#### About this exercise:
From the entries that follow, copy exactly the lines beginning at the line holding "ATOM 101 N N" and continuing through the line holding "ATOM 119 C CA".

#### Records shown:
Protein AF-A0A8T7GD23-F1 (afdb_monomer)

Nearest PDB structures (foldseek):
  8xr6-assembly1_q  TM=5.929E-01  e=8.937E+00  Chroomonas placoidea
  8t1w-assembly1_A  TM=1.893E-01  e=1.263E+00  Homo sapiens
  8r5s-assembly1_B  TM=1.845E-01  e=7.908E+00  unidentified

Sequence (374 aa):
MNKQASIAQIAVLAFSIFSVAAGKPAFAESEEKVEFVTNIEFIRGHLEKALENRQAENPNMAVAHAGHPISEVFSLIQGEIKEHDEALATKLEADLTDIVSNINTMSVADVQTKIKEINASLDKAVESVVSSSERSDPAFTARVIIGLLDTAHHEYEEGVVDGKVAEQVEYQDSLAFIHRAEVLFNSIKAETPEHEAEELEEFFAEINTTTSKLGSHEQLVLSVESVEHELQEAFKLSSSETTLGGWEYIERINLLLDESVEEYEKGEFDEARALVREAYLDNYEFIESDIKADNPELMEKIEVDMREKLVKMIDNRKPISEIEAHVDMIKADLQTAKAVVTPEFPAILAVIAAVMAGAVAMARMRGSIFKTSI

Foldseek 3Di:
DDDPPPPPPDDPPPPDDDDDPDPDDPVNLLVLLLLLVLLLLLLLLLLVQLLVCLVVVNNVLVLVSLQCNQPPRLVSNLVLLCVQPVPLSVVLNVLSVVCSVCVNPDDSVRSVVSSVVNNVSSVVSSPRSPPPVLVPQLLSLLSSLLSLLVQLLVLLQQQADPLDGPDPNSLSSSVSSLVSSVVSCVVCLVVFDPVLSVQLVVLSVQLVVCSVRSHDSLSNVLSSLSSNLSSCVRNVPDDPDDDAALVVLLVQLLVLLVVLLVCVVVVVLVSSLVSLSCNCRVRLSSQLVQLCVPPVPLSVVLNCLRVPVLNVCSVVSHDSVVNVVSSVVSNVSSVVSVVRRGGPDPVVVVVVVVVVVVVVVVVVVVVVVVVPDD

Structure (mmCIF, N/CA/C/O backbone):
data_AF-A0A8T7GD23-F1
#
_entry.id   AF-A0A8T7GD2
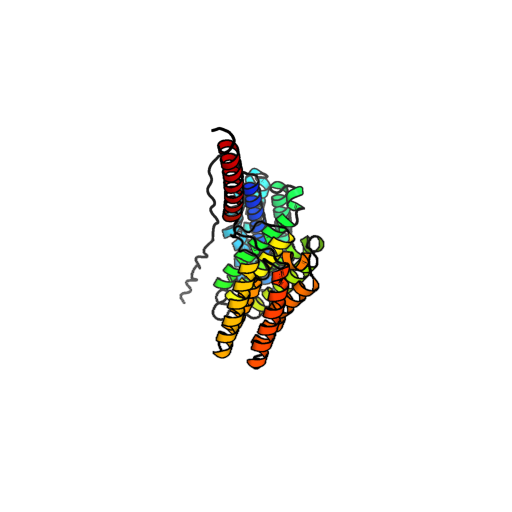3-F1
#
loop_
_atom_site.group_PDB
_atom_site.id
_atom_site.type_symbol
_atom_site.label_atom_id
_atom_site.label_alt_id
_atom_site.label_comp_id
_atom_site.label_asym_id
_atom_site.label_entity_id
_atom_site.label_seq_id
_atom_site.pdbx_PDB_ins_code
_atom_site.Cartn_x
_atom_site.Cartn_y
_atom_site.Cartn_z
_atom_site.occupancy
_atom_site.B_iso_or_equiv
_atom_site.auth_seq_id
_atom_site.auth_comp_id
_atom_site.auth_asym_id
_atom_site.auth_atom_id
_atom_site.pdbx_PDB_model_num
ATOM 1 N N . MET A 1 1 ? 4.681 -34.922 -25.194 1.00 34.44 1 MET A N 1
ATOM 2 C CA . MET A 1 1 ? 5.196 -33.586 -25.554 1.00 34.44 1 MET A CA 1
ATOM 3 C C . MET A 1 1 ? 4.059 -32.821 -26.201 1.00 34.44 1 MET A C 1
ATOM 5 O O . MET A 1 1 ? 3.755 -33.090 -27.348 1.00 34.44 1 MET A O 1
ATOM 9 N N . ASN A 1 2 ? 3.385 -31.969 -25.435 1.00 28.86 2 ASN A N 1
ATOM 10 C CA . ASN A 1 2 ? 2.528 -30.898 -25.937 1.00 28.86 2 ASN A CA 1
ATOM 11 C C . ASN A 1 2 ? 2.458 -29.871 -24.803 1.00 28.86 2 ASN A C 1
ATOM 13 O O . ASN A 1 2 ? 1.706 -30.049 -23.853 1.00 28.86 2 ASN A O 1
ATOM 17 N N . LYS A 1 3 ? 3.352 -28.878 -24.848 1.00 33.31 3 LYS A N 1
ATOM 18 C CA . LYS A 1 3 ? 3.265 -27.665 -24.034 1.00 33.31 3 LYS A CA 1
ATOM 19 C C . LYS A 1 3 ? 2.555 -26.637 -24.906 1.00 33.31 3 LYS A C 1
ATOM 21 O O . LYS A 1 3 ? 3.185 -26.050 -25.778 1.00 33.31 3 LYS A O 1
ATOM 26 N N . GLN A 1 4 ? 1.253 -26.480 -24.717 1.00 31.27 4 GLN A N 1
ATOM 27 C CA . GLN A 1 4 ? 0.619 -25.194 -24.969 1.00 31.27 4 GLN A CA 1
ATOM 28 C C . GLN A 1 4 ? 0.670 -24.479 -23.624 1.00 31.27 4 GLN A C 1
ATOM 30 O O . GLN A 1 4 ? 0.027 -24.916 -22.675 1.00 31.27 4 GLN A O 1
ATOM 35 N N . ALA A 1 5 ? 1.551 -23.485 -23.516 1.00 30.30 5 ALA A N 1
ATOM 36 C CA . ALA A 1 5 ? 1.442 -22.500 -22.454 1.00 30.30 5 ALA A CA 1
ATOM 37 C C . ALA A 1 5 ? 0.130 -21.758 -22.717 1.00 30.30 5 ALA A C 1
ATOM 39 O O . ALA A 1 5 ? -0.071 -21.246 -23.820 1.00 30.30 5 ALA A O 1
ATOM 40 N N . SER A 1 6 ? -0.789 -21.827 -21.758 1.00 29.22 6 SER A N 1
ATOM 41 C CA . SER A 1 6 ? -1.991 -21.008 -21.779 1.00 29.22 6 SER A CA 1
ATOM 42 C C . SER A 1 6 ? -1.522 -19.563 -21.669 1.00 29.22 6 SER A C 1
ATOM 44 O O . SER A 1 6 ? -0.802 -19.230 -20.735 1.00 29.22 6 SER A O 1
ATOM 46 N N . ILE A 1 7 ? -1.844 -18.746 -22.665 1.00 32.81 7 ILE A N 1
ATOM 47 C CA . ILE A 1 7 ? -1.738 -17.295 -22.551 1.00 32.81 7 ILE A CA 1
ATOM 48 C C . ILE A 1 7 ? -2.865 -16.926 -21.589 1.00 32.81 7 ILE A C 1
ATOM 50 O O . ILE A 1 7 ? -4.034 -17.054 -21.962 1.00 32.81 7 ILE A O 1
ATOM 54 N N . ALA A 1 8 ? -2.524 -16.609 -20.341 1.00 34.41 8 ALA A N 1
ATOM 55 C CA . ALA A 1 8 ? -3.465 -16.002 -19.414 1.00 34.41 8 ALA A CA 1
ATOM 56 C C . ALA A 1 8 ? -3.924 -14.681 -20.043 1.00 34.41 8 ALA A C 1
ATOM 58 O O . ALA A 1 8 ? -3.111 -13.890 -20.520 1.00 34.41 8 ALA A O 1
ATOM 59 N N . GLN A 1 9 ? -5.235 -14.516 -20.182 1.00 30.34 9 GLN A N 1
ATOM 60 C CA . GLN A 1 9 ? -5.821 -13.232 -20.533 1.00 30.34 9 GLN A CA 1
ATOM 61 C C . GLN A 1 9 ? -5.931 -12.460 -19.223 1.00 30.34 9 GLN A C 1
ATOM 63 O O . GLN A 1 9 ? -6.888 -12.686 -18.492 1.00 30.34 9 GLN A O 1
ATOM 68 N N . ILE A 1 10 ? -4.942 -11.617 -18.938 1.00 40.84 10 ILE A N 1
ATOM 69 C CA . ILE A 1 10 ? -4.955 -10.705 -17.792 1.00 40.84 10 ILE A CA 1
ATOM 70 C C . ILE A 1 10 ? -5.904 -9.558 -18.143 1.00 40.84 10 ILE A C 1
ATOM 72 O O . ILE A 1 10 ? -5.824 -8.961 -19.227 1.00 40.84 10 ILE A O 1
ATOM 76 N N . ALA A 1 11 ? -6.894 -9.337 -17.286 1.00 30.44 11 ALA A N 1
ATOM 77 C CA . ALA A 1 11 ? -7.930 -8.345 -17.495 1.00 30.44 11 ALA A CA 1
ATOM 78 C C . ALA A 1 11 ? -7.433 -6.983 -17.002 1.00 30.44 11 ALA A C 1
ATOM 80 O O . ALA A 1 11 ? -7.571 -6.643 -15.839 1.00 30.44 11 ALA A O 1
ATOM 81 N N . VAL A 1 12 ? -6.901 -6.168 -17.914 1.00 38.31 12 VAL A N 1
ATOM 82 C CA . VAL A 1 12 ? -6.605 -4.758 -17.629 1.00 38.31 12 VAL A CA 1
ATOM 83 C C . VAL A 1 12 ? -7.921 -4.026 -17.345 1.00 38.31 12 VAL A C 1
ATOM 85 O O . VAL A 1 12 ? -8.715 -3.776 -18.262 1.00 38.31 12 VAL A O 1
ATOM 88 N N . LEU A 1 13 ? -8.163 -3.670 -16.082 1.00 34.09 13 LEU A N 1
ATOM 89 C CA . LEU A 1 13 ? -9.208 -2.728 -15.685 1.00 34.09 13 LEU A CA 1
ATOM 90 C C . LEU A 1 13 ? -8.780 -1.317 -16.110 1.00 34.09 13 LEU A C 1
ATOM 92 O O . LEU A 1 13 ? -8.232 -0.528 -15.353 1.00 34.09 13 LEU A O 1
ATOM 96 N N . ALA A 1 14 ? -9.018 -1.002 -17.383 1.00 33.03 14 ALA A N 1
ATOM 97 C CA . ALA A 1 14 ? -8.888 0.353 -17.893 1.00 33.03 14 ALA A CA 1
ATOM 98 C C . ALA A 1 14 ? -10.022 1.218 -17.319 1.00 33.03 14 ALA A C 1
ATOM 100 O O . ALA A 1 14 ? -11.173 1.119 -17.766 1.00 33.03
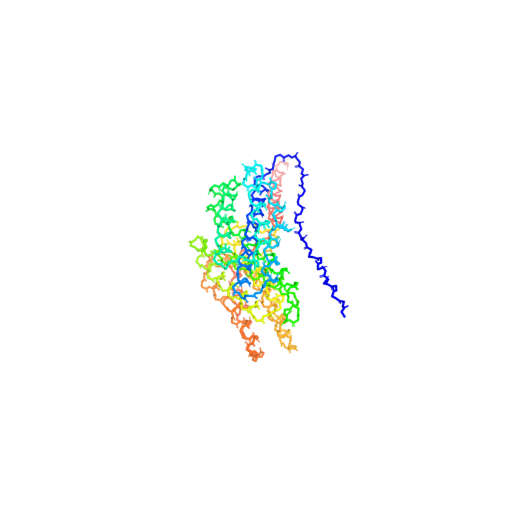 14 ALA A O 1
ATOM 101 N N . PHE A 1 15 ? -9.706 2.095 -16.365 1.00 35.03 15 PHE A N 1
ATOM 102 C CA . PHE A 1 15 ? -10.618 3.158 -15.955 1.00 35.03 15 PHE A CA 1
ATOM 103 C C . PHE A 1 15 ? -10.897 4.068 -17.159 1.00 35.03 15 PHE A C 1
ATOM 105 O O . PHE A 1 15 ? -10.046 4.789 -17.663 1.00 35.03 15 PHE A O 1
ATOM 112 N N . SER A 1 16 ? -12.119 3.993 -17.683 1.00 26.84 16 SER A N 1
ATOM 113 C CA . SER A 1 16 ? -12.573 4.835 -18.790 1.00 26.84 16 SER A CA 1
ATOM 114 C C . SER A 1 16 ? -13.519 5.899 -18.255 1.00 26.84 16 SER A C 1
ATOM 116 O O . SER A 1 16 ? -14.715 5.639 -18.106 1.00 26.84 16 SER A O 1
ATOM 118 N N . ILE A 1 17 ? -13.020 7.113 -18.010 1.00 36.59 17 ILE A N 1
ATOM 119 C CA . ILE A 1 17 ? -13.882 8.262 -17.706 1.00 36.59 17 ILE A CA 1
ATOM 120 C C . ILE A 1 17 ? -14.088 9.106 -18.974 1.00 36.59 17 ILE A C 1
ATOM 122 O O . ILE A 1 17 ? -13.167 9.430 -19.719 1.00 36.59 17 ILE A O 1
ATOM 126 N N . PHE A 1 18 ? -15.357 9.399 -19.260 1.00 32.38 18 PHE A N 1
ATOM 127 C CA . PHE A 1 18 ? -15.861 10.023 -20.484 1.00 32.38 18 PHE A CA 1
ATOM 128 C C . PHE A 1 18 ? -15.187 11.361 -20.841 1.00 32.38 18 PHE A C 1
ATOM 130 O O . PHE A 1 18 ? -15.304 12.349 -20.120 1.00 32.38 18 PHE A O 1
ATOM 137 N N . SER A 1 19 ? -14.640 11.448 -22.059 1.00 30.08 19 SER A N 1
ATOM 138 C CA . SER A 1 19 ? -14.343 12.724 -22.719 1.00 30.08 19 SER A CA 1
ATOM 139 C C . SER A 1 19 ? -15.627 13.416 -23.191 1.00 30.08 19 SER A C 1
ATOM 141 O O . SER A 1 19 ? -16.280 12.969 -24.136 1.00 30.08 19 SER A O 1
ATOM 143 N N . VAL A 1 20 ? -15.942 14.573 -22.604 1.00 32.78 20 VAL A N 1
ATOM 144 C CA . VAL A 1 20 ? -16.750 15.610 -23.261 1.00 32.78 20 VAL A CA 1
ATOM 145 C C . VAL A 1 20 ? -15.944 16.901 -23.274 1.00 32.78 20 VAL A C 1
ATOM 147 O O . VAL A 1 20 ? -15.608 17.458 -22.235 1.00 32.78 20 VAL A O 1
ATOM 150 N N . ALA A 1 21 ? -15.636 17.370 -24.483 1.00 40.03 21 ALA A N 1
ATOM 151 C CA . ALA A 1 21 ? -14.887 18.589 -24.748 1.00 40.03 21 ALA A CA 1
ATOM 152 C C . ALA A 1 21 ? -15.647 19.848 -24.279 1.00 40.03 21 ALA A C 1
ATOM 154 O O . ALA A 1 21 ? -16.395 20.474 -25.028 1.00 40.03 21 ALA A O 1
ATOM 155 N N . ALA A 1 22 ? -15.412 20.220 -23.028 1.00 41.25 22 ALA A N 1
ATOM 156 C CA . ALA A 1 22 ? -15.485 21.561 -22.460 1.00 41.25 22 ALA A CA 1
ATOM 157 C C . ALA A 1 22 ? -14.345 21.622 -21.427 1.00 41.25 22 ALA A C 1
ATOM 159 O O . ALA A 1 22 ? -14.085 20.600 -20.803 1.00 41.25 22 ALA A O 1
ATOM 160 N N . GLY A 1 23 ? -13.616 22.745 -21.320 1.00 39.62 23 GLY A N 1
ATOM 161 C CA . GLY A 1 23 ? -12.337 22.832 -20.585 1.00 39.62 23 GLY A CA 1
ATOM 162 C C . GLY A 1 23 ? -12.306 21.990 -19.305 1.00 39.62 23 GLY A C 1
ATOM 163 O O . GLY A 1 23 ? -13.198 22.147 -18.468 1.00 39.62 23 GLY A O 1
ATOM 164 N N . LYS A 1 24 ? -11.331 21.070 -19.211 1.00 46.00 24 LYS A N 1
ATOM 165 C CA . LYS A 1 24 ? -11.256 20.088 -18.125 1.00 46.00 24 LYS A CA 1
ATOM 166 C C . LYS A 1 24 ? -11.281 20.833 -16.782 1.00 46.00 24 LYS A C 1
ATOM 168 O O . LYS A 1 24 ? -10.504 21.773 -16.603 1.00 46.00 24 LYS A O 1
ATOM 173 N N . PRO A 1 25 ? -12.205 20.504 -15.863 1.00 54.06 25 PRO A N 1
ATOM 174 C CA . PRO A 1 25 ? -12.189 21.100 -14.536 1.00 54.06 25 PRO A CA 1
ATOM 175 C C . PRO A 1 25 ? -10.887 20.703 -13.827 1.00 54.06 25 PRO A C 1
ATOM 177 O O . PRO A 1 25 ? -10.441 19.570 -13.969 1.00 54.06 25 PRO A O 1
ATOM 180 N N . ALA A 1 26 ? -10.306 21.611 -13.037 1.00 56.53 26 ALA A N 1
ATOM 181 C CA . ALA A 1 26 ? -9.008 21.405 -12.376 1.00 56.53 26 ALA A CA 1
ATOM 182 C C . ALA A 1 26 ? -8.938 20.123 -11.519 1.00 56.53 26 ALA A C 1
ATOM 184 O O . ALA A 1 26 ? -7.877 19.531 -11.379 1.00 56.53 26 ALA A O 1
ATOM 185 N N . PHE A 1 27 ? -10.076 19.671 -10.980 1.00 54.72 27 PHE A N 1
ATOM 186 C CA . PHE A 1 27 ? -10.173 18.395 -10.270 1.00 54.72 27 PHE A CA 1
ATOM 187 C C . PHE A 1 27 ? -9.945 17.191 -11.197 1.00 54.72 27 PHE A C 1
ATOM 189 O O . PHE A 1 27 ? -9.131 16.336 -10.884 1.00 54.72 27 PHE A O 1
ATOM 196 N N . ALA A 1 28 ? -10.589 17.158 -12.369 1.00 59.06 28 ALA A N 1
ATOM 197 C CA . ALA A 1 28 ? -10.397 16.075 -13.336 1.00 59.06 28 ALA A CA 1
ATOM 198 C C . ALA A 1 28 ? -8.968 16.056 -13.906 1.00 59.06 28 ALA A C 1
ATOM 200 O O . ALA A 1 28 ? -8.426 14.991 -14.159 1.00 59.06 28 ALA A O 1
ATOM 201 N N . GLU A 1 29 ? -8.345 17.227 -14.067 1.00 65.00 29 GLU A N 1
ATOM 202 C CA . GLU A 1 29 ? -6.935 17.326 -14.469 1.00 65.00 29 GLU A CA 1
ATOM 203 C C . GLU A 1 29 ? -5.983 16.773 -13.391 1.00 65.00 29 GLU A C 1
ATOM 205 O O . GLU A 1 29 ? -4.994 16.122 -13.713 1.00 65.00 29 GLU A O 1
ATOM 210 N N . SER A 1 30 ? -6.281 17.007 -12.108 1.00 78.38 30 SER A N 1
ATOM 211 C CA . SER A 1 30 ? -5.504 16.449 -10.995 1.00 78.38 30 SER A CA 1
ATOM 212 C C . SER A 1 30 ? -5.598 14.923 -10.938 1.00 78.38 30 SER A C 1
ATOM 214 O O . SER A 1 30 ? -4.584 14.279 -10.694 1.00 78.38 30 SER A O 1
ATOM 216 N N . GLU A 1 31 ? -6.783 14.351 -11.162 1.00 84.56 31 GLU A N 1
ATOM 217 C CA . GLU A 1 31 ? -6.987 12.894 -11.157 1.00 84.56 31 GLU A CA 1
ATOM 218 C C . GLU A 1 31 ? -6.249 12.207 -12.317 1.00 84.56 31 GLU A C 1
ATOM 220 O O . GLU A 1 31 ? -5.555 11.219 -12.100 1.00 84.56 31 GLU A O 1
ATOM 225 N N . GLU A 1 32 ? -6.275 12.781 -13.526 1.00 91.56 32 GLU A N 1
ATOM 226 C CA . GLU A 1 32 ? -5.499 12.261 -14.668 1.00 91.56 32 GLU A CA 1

#### Expected answer:
ATOM 101 N N . PHE A 1 15 ? -9.706 2.095 -16.365 1.00 35.03 15 PHE A N 1
ATOM 102 C CA . PHE A 1 15 ? -10.618 3.158 -15.955 1.00 35.03 15 PHE A CA 1
ATOM 103 C C . PHE A 1 15 ? -10.897 4.068 -17.159 1.00 35.03 15 PHE A C 1
ATOM 105 O O . PHE A 1 15 ? -10.046 4.789 -17.663 1.00 35.03 15 PHE A O 1
ATOM 112 N N . SER A 1 16 ? -12.119 3.993 -17.683 1.00 26.84 16 SER A N 1
ATOM 113 C CA . SER A 1 16 ? -12.573 4.835 -18.790 1.00 26.84 16 SER A CA 1
ATOM 114 C C . SER A 1 16 ? -13.519 5.899 -18.255 1.00 26.84 16 SER A C 1
ATOM 116 O O . SER A 1 16 ? -14.715 5.639 -18.106 1.00 26.84 16 SER A O 1
ATOM 118 N N . ILE A 1 17 ? -13.020 7.113 -18.010 1.00 36.59 17 ILE A N 1
ATOM 119 C CA . ILE A 1 17 ? -13.882 8.262 -17.706 1.00 36.59 17 ILE A CA 1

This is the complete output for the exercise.